§ Task brief
Please print the entries below exactly, from the line with "ATOM 2 C CA" through the line with "ATOM 62 C CA", including both of those lines and leaving out all others.

§ Available data
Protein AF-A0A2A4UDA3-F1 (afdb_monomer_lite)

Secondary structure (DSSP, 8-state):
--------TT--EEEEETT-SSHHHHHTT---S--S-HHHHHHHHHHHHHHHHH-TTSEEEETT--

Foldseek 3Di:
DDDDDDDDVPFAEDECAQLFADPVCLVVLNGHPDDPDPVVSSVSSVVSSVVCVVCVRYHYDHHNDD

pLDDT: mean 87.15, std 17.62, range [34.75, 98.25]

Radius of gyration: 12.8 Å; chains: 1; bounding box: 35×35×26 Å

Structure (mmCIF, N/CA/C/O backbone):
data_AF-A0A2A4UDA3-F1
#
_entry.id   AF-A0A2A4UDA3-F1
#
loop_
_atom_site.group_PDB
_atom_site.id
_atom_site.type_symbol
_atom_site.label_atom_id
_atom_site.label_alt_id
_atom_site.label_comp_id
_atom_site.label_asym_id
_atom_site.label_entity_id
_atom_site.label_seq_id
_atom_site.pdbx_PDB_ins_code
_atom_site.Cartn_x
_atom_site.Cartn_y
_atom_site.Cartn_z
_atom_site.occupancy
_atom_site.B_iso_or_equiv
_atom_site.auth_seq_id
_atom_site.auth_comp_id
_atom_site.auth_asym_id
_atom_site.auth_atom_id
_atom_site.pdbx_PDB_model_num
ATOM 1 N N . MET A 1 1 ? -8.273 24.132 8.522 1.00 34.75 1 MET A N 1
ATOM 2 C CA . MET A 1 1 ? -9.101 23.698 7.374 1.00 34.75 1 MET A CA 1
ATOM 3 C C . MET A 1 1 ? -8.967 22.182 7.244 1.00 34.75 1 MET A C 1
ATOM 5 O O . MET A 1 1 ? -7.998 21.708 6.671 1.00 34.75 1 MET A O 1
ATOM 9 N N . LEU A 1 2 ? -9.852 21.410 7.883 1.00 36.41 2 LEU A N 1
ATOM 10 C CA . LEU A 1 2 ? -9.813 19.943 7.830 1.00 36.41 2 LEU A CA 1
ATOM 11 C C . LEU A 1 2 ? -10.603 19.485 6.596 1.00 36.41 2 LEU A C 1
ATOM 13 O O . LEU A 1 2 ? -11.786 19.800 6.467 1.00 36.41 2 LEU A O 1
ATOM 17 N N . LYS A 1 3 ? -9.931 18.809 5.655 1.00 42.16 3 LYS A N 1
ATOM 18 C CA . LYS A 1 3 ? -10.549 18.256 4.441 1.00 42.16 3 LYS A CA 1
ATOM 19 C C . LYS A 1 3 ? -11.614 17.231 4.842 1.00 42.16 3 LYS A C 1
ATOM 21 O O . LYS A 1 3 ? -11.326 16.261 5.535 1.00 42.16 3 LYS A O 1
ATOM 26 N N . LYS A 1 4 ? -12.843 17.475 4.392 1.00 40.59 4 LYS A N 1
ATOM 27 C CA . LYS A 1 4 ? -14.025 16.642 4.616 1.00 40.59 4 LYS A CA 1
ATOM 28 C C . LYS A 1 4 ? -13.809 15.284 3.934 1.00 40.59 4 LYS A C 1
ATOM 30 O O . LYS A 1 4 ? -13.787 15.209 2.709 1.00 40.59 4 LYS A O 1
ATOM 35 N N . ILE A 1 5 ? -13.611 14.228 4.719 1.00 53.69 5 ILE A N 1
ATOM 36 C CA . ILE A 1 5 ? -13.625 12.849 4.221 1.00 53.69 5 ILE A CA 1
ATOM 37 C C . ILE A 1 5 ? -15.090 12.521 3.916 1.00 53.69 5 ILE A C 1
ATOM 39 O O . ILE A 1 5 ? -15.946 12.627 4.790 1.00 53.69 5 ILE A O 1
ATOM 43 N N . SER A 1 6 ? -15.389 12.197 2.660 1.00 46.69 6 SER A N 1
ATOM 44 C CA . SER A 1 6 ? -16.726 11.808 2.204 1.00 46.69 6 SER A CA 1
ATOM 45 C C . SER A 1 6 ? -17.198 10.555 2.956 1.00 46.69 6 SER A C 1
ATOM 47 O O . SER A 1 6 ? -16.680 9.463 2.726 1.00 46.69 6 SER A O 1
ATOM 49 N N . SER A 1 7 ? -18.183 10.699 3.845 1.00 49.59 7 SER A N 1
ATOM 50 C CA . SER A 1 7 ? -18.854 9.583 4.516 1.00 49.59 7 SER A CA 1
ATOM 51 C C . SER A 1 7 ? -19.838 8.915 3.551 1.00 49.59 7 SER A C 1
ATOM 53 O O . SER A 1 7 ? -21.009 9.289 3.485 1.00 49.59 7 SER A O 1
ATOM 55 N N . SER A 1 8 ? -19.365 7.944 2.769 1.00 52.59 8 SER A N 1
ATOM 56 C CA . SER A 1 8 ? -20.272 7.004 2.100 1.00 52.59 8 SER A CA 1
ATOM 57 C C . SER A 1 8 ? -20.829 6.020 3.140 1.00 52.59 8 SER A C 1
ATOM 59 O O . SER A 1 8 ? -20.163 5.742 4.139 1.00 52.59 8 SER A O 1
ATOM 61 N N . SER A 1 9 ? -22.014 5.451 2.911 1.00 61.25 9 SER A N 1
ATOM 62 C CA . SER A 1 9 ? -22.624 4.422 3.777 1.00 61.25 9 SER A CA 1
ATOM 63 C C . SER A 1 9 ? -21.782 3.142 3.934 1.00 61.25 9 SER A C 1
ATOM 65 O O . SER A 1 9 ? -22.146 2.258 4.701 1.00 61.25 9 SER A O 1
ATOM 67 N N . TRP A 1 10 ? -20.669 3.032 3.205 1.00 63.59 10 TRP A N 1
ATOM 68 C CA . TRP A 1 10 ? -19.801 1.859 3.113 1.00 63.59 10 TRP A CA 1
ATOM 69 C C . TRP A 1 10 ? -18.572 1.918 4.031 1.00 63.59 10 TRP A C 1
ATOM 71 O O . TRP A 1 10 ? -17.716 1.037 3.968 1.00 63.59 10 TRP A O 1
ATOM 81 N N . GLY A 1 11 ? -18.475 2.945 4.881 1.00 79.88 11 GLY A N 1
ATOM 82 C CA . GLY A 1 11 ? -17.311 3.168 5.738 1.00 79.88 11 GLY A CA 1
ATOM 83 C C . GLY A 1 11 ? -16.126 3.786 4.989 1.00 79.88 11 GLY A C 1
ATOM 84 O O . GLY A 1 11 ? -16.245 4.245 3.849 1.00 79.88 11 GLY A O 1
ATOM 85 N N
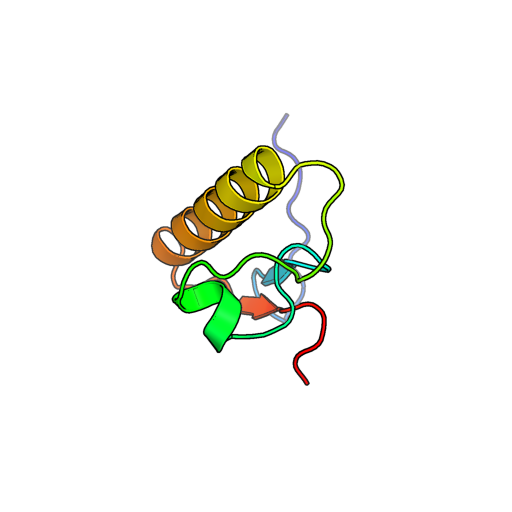 . ARG A 1 12 ? -14.971 3.854 5.662 1.00 90.94 12 ARG A N 1
ATOM 86 C CA . ARG A 1 12 ? -13.725 4.377 5.084 1.00 90.94 12 ARG A CA 1
ATOM 87 C C . ARG A 1 12 ? -13.050 3.290 4.250 1.00 90.94 12 ARG A C 1
ATOM 89 O O . ARG A 1 12 ? -12.909 2.158 4.706 1.00 90.94 12 ARG A O 1
ATOM 96 N N . ALA A 1 13 ? -12.592 3.651 3.055 1.00 93.00 13 ALA A N 1
ATOM 97 C CA . ALA A 1 13 ? -11.854 2.748 2.183 1.00 93.00 13 ALA A CA 1
ATOM 98 C C . ALA A 1 13 ? -10.485 3.326 1.807 1.00 93.00 13 ALA A C 1
ATOM 100 O O . ALA A 1 13 ? -10.358 4.526 1.555 1.00 93.00 13 ALA A O 1
ATOM 101 N N . LEU A 1 14 ? -9.479 2.455 1.746 1.00 94.94 14 LEU A N 1
ATOM 102 C CA . LEU A 1 14 ? -8.171 2.725 1.162 1.00 94.94 14 LEU A CA 1
ATOM 103 C C . LEU A 1 14 ? -8.128 2.110 -0.235 1.00 94.94 14 LEU A C 1
ATOM 105 O O . LEU A 1 14 ? -8.141 0.888 -0.370 1.00 94.94 14 LEU A O 1
ATOM 109 N N . LEU A 1 15 ? -8.066 2.957 -1.257 1.00 95.31 15 LEU A N 1
ATOM 110 C CA . LEU A 1 15 ? -7.883 2.539 -2.646 1.00 95.31 15 LEU A CA 1
ATOM 111 C C . LEU A 1 15 ? -6.382 2.456 -2.934 1.00 95.31 15 LEU A C 1
ATOM 113 O O . LEU A 1 15 ? -5.696 3.471 -2.825 1.00 95.31 15 LEU A O 1
ATOM 117 N N . THR A 1 16 ? -5.862 1.280 -3.290 1.00 95.44 16 THR A N 1
ATOM 118 C CA . THR A 1 16 ? -4.429 1.134 -3.619 1.00 95.44 16 THR A CA 1
ATOM 119 C C . THR A 1 16 ? -4.135 1.351 -5.101 1.00 95.44 16 THR A C 1
ATOM 121 O O . THR A 1 16 ? -3.008 1.699 -5.441 1.00 95.44 16 THR A O 1
ATOM 124 N N . GLY A 1 17 ? -5.126 1.146 -5.979 1.00 93.69 17 GLY A N 1
ATOM 125 C CA . GLY A 1 17 ? -4.934 1.191 -7.433 1.00 93.69 17 GLY A CA 1
ATOM 126 C C . GLY A 1 17 ? -3.785 0.283 -7.879 1.00 93.69 17 GLY A C 1
ATOM 127 O O . GLY A 1 17 ? -3.573 -0.787 -7.301 1.00 93.69 17 GLY A O 1
ATOM 128 N N . ASP A 1 18 ? -2.999 0.756 -8.842 1.00 94.56 18 ASP A N 1
ATOM 129 C CA . ASP A 1 18 ? -1.872 0.008 -9.409 1.00 94.56 18 ASP A CA 1
ATOM 130 C C . ASP A 1 18 ? -0.693 -0.136 -8.444 1.00 94.56 18 ASP A C 1
ATOM 132 O O . ASP A 1 18 ? 0.184 -0.952 -8.685 1.00 94.56 18 ASP A O 1
ATOM 136 N N . ALA A 1 19 ? -0.670 0.571 -7.304 1.00 95.00 19 ALA A N 1
ATOM 137 C CA . ALA A 1 19 ? 0.367 0.358 -6.292 1.00 95.00 19 ALA A CA 1
ATOM 138 C C . ALA A 1 19 ? 0.291 -1.049 -5.665 1.00 95.00 19 ALA A C 1
ATOM 140 O O . ALA A 1 19 ? 1.276 -1.528 -5.102 1.00 95.00 19 ALA A O 1
ATOM 141 N N . SER A 1 20 ? -0.869 -1.718 -5.744 1.00 95.81 20 SER A N 1
ATOM 142 C CA . SER A 1 20 ? -1.000 -3.134 -5.397 1.00 95.81 20 SER A CA 1
ATOM 143 C C . SER A 1 20 ? -2.214 -3.782 -6.062 1.00 95.81 20 SER A C 1
ATOM 145 O O . SER A 1 20 ? -3.356 -3.364 -5.861 1.00 95.81 20 SER A O 1
ATOM 147 N N . HIS A 1 21 ? -1.969 -4.847 -6.825 1.00 93.94 21 HIS A N 1
ATOM 148 C CA . HIS A 1 21 ? -3.002 -5.531 -7.606 1.00 93.94 21 HIS A CA 1
ATOM 149 C C . HIS A 1 21 ? -3.768 -6.598 -6.817 1.00 93.94 21 HIS A C 1
ATOM 151 O O . HIS A 1 21 ? -4.942 -6.830 -7.098 1.00 93.94 21 HIS A O 1
ATOM 157 N N . THR A 1 22 ? -3.117 -7.261 -5.856 1.00 94.88 22 THR A N 1
ATOM 158 C CA . THR A 1 22 ? -3.663 -8.422 -5.136 1.00 94.88 22 THR A CA 1
ATOM 159 C C . THR A 1 22 ? -3.406 -8.327 -3.637 1.00 94.88 22 THR A C 1
ATOM 161 O O . THR A 1 22 ? -2.453 -7.695 -3.184 1.00 94.88 22 THR A O 1
ATOM 164 N N . ARG A 1 23 ? -4.239 -9.017 -2.855 1.00 94.62 23 ARG A N 1
ATOM 165 C CA . ARG A 1 23 ? -4.166 -9.073 -1.392 1.00 94.62 23 ARG A CA 1
ATOM 166 C C . ARG A 1 23 ? -2.846 -9.672 -0.963 1.00 94.62 23 ARG A C 1
ATOM 168 O O . ARG A 1 23 ? -2.173 -9.099 -0.115 1.00 94.62 23 ARG A O 1
ATOM 175 N N . TRP A 1 24 ? -2.464 -10.772 -1.606 1.00 95.00 24 TRP A N 1
ATOM 176 C CA . TRP A 1 24 ? -1.202 -11.432 -1.329 1.00 95.00 24 TRP A CA 1
ATOM 177 C C . TRP A 1 24 ? -0.020 -10.493 -1.583 1.00 95.00 24 TRP A C 1
ATOM 179 O O . TRP A 1 24 ? 0.848 -10.378 -0.724 1.00 95.00 24 TRP A O 1
ATOM 189 N N . GLY A 1 25 ? -0.012 -9.763 -2.706 1.00 95.56 25 GLY A N 1
ATOM 190 C CA . GLY A 1 25 ? 1.063 -8.817 -2.996 1.00 95.56 25 GLY A CA 1
ATOM 191 C C . GLY A 1 25 ? 1.124 -7.669 -1.987 1.00 95.56 25 GLY A C 1
ATOM 192 O O . GLY A 1 25 ? 2.203 -7.323 -1.512 1.00 95.56 25 GLY A O 1
ATOM 193 N N . PHE A 1 26 ? -0.032 -7.141 -1.583 1.00 96.81 26 PHE A N 1
ATOM 194 C CA . PHE A 1 26 ? -0.132 -6.116 -0.546 1.00 96.81 26 PHE A CA 1
ATOM 195 C C . PHE A 1 26 ? 0.453 -6.587 0.791 1.00 96.81 26 PHE A C 1
ATOM 197 O O . PHE A 1 26 ? 1.331 -5.940 1.356 1.00 96.81 26 PHE A O 1
ATOM 204 N N . GLU A 1 27 ? 0.004 -7.744 1.276 1.00 95.50 27 GLU A N 1
ATOM 205 C CA . GLU A 1 27 ? 0.406 -8.298 2.573 1.00 95.50 27 GLU A CA 1
ATOM 206 C C . GLU A 1 27 ? 1.874 -8.743 2.597 1.00 95.50 27 GLU A C 1
ATOM 208 O O . GLU A 1 27 ? 2.527 -8.629 3.631 1.00 95.50 27 GLU A O 1
ATOM 213 N N . ASN A 1 28 ? 2.418 -9.175 1.455 1.00 96.81 28 ASN A N 1
ATOM 214 C CA . ASN A 1 28 ? 3.800 -9.651 1.334 1.00 96.81 28 ASN A CA 1
ATOM 215 C C . ASN A 1 28 ? 4.773 -8.596 0.782 1.00 96.81 28 ASN A C 1
ATOM 217 O O . ASN A 1 28 ? 5.909 -8.931 0.457 1.00 96.81 28 ASN A O 1
ATOM 221 N N . GLN A 1 29 ? 4.360 -7.326 0.682 1.00 96.62 29 GLN A N 1
ATOM 222 C CA . GLN A 1 29 ? 5.206 -6.225 0.192 1.00 96.62 29 GLN A CA 1
ATOM 223 C C . GLN A 1 29 ? 5.761 -6.449 -1.231 1.00 96.62 29 GLN A C 1
ATOM 225 O O . GLN A 1 29 ? 6.880 -6.043 -1.551 1.00 96.62 29 GLN A O 1
ATOM 230 N N . VAL A 1 30 ? 4.973 -7.079 -2.101 1.00 96.62 30 VAL A N 1
ATOM 231 C CA . VAL A 1 30 ? 5.327 -7.308 -3.504 1.00 96.62 30 VAL A CA 1
ATOM 232 C C . VAL A 1 30 ? 4.826 -6.141 -4.345 1.00 96.62 30 VAL A C 1
ATOM 234 O O . VAL A 1 30 ? 3.620 -5.923 -4.478 1.00 96.62 30 VAL A O 1
ATOM 237 N N . ILE A 1 31 ? 5.773 -5.388 -4.902 1.00 95.50 31 ILE A N 1
ATOM 238 C CA . ILE A 1 31 ? 5.491 -4.282 -5.819 1.00 95.50 31 ILE A CA 1
ATOM 239 C C . ILE A 1 31 ? 4.921 -4.798 -7.153 1.00 95.50 31 ILE A C 1
ATOM 241 O O . ILE A 1 31 ? 5.080 -5.979 -7.480 1.00 95.50 31 ILE A O 1
ATOM 245 N N . PRO A 1 32 ? 4.272 -3.932 -7.947 1.00 92.31 32 PRO A N 1
ATOM 246 C CA . PRO A 1 32 ? 3.827 -4.285 -9.290 1.00 92.31 32 PRO A CA 1
ATOM 247 C C . PRO A 1 32 ? 4.990 -4.742 -10.177 1.00 92.31 32 PRO A C 1
ATOM 249 O O . PRO A 1 32 ? 6.130 -4.317 -10.000 1.00 92.31 32 PRO A O 1
ATOM 252 N N . GLY A 1 33 ? 4.691 -5.585 -11.169 1.00 91.75 33 GLY A N 1
ATOM 253 C CA . GLY A 1 33 ? 5.709 -6.099 -12.094 1.00 91.75 33 GLY A CA 1
ATOM 254 C C . GLY A 1 33 ? 6.393 -5.013 -12.933 1.00 91.75 33 GLY A C 1
ATOM 255 O O . GLY A 1 33 ? 7.518 -5.214 -13.380 1.00 91.75 33 GLY A O 1
ATOM 256 N N . TRP A 1 34 ? 5.736 -3.864 -13.119 1.00 93.44 34 TRP A N 1
ATOM 257 C CA . TRP A 1 34 ? 6.313 -2.677 -13.743 1.00 93.44 34 TRP A CA 1
ATOM 258 C C . TRP A 1 34 ? 6.104 -1.450 -12.852 1.00 93.44 34 TRP A C 1
ATOM 260 O O . TRP A 1 34 ? 5.030 -1.254 -12.285 1.00 93.44 34 TRP A O 1
ATOM 270 N N . SER A 1 35 ? 7.134 -0.622 -12.725 1.00 94.06 35 SER A N 1
ATOM 271 C CA . SER A 1 35 ? 7.095 0.686 -12.072 1.00 94.06 35 SER A CA 1
ATOM 272 C C . SER A 1 35 ? 8.198 1.553 -12.673 1.00 94.06 35 SER A C 1
ATOM 274 O O . SER A 1 35 ? 9.278 1.048 -12.974 1.00 94.06 35 SER A O 1
ATOM 276 N N . GLU A 1 36 ? 7.944 2.851 -12.835 1.00 96.50 36 GLU A N 1
ATOM 277 C CA . GLU A 1 36 ? 8.966 3.797 -13.313 1.00 96.50 36 GLU A CA 1
ATOM 278 C C . GLU A 1 36 ? 10.123 3.926 -12.311 1.00 96.50 36 GLU A C 1
ATOM 280 O O . GLU A 1 36 ? 11.287 3.996 -12.699 1.00 96.50 36 GLU A O 1
ATOM 285 N N . ASP A 1 37 ? 9.798 3.890 -11.015 1.00 97.38 37 ASP A N 1
ATOM 286 C CA . ASP A 1 37 ? 10.754 3.884 -9.911 1.00 97.38 37 ASP A CA 1
ATOM 287 C C . ASP A 1 37 ? 10.384 2.792 -8.893 1.00 97.38 37 ASP A C 1
ATOM 289 O O . ASP A 1 37 ? 9.441 2.914 -8.105 1.00 97.38 37 ASP A O 1
ATOM 293 N N . ASN A 1 38 ? 11.173 1.716 -8.877 1.00 96.44 38 ASN A N 1
ATOM 294 C CA . ASN A 1 38 ? 10.976 0.586 -7.967 1.00 96.44 38 ASN A CA 1
ATOM 295 C C . ASN A 1 38 ? 11.174 0.957 -6.489 1.00 96.44 38 ASN A C 1
ATOM 297 O O . ASN A 1 38 ? 10.553 0.352 -5.610 1.00 96.44 38 ASN A O 1
ATOM 301 N N . LYS A 1 39 ? 12.035 1.936 -6.188 1.00 97.69 39 LYS A N 1
ATOM 302 C CA . LYS A 1 39 ? 12.252 2.398 -4.814 1.00 97.69 39 LYS A CA 1
ATOM 303 C C . LYS A 1 39 ? 11.017 3.148 -4.332 1.00 97.69 39 LYS A C 1
ATOM 305 O O . LYS A 1 39 ? 10.503 2.842 -3.256 1.00 97.69 39 LYS A O 1
ATOM 310 N N . GLN A 1 40 ? 10.499 4.059 -5.152 1.00 97.69 40 GLN A N 1
ATOM 311 C 
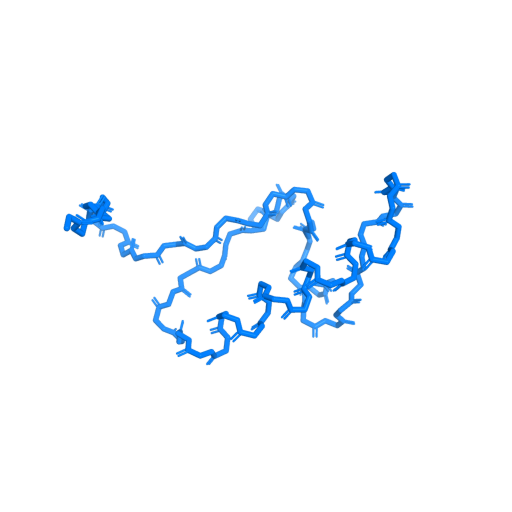CA . GLN A 1 40 ? 9.266 4.779 -4.846 1.00 97.69 40 GLN A CA 1
ATOM 312 C C . GLN A 1 40 ? 8.063 3.831 -4.733 1.00 97.69 40 GLN A C 1
ATOM 314 O O . GLN A 1 40 ? 7.255 3.986 -3.814 1.00 97.69 40 GLN A O 1
ATOM 319 N N . ALA A 1 41 ? 7.955 2.822 -5.604 1.00 97.50 41 ALA A N 1
ATOM 320 C CA . ALA A 1 41 ? 6.900 1.811 -5.530 1.00 97.50 41 ALA A CA 1
ATOM 321 C C . ALA A 1 41 ? 6.938 1.053 -4.194 1.00 97.50 41 ALA A C 1
ATOM 323 O O . ALA A 1 41 ? 5.913 0.916 -3.523 1.00 97.50 41 ALA A O 1
ATOM 324 N N . LYS A 1 42 ? 8.133 0.641 -3.752 1.00 98.00 42 LYS A N 1
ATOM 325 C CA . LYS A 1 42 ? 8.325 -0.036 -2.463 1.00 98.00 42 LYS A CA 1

§ Result for this exercise
ATOM 2 C CA . MET A 1 1 ? -9.101 23.698 7.374 1.00 34.75 1 MET A CA 1
ATOM 3 C C . MET A 1 1 ? -8.967 22.182 7.244 1.00 34.75 1 MET A C 1
ATOM 5 O O . MET A 1 1 ? -7.998 21.708 6.671 1.00 34.75 1 MET A O 1
ATOM 9 N N . LEU A 1 2 ? -9.852 21.410 7.883 1.00 36.41 2 LEU A N 1
ATOM 10 C CA . LEU A 1 2 ? -9.813 19.943 7.830 1.00 36.41 2 LEU A CA 1
ATOM 11 C C . LEU A 1 2 ? -10.603 19.485 6.596 1.00 36.41 2 LEU A C 1
ATOM 13 O O . LEU A 1 2 ? -11.786 19.800 6.467 1.00 36.41 2 LEU A O 1
ATOM 17 N N . LYS A 1 3 ? -9.931 18.809 5.655 1.00 42.16 3 LYS A N 1
ATOM 18 C CA . LYS A 1 3 ? -10.549 18.256 4.441 1.00 42.16 3 LYS A CA 1
ATOM 19 C C . LYS A 1 3 ? -11.614 17.231 4.842 1.00 42.16 3 LYS A C 1
ATOM 21 O O . LYS A 1 3 ? -11.326 16.261 5.535 1.00 42.16 3 LYS A O 1
ATOM 26 N N . LYS A 1 4 ? -12.843 17.475 4.392 1.00 40.59 4 LYS A N 1
ATOM 27 C CA . LYS A 1 4 ? -14.025 16.642 4.616 1.00 40.59 4 LYS A CA 1
ATOM 28 C C . LYS A 1 4 ? -13.809 15.284 3.934 1.00 40.59 4 LYS A C 1
ATOM 30 O O . LYS A 1 4 ? -13.787 15.209 2.709 1.00 40.59 4 LYS A O 1
ATOM 35 N N . ILE A 1 5 ? -13.611 14.228 4.719 1.00 53.69 5 ILE A N 1
ATOM 36 C CA . ILE A 1 5 ? -13.625 12.849 4.221 1.00 53.69 5 ILE A CA 1
ATOM 37 C C . ILE A 1 5 ? -15.090 12.521 3.916 1.00 53.69 5 ILE A C 1
ATOM 39 O O . ILE A 1 5 ? -15.946 12.627 4.790 1.00 53.69 5 ILE A O 1
ATOM 43 N N . SER A 1 6 ? -15.389 12.197 2.660 1.00 46.69 6 SER A N 1
ATOM 44 C CA . SER A 1 6 ? -16.726 11.808 2.204 1.00 46.69 6 SER A CA 1
ATOM 45 C C . SER A 1 6 ? -17.198 10.555 2.956 1.00 46.69 6 SER A C 1
ATOM 47 O O . SER A 1 6 ? -16.680 9.463 2.726 1.00 46.69 6 SER A O 1
ATOM 49 N N . SER A 1 7 ? -18.183 10.699 3.845 1.00 49.59 7 SER A N 1
ATOM 50 C CA . SER A 1 7 ? -18.854 9.583 4.516 1.00 49.59 7 SER A CA 1
ATOM 51 C C . SER A 1 7 ? -19.838 8.915 3.551 1.00 49.59 7 SER A C 1
ATOM 53 O O . SER A 1 7 ? -21.009 9.289 3.485 1.00 49.59 7 SER A O 1
ATOM 55 N N . SER A 1 8 ? -19.365 7.944 2.769 1.00 52.59 8 SER A N 1
ATOM 56 C CA . SER A 1 8 ? -20.272 7.004 2.100 1.00 52.59 8 SER A CA 1
ATOM 57 C C . SER A 1 8 ? -20.829 6.020 3.140 1.00 52.59 8 SER A C 1
ATOM 59 O O . SER A 1 8 ? -20.163 5.742 4.139 1.00 52.59 8 SER A O 1
ATOM 61 N N . SER A 1 9 ? -22.014 5.451 2.911 1.00 61.25 9 SER A N 1
ATOM 62 C CA . SER A 1 9 ? -22.624 4.422 3.777 1.00 61.25 9 SER A CA 1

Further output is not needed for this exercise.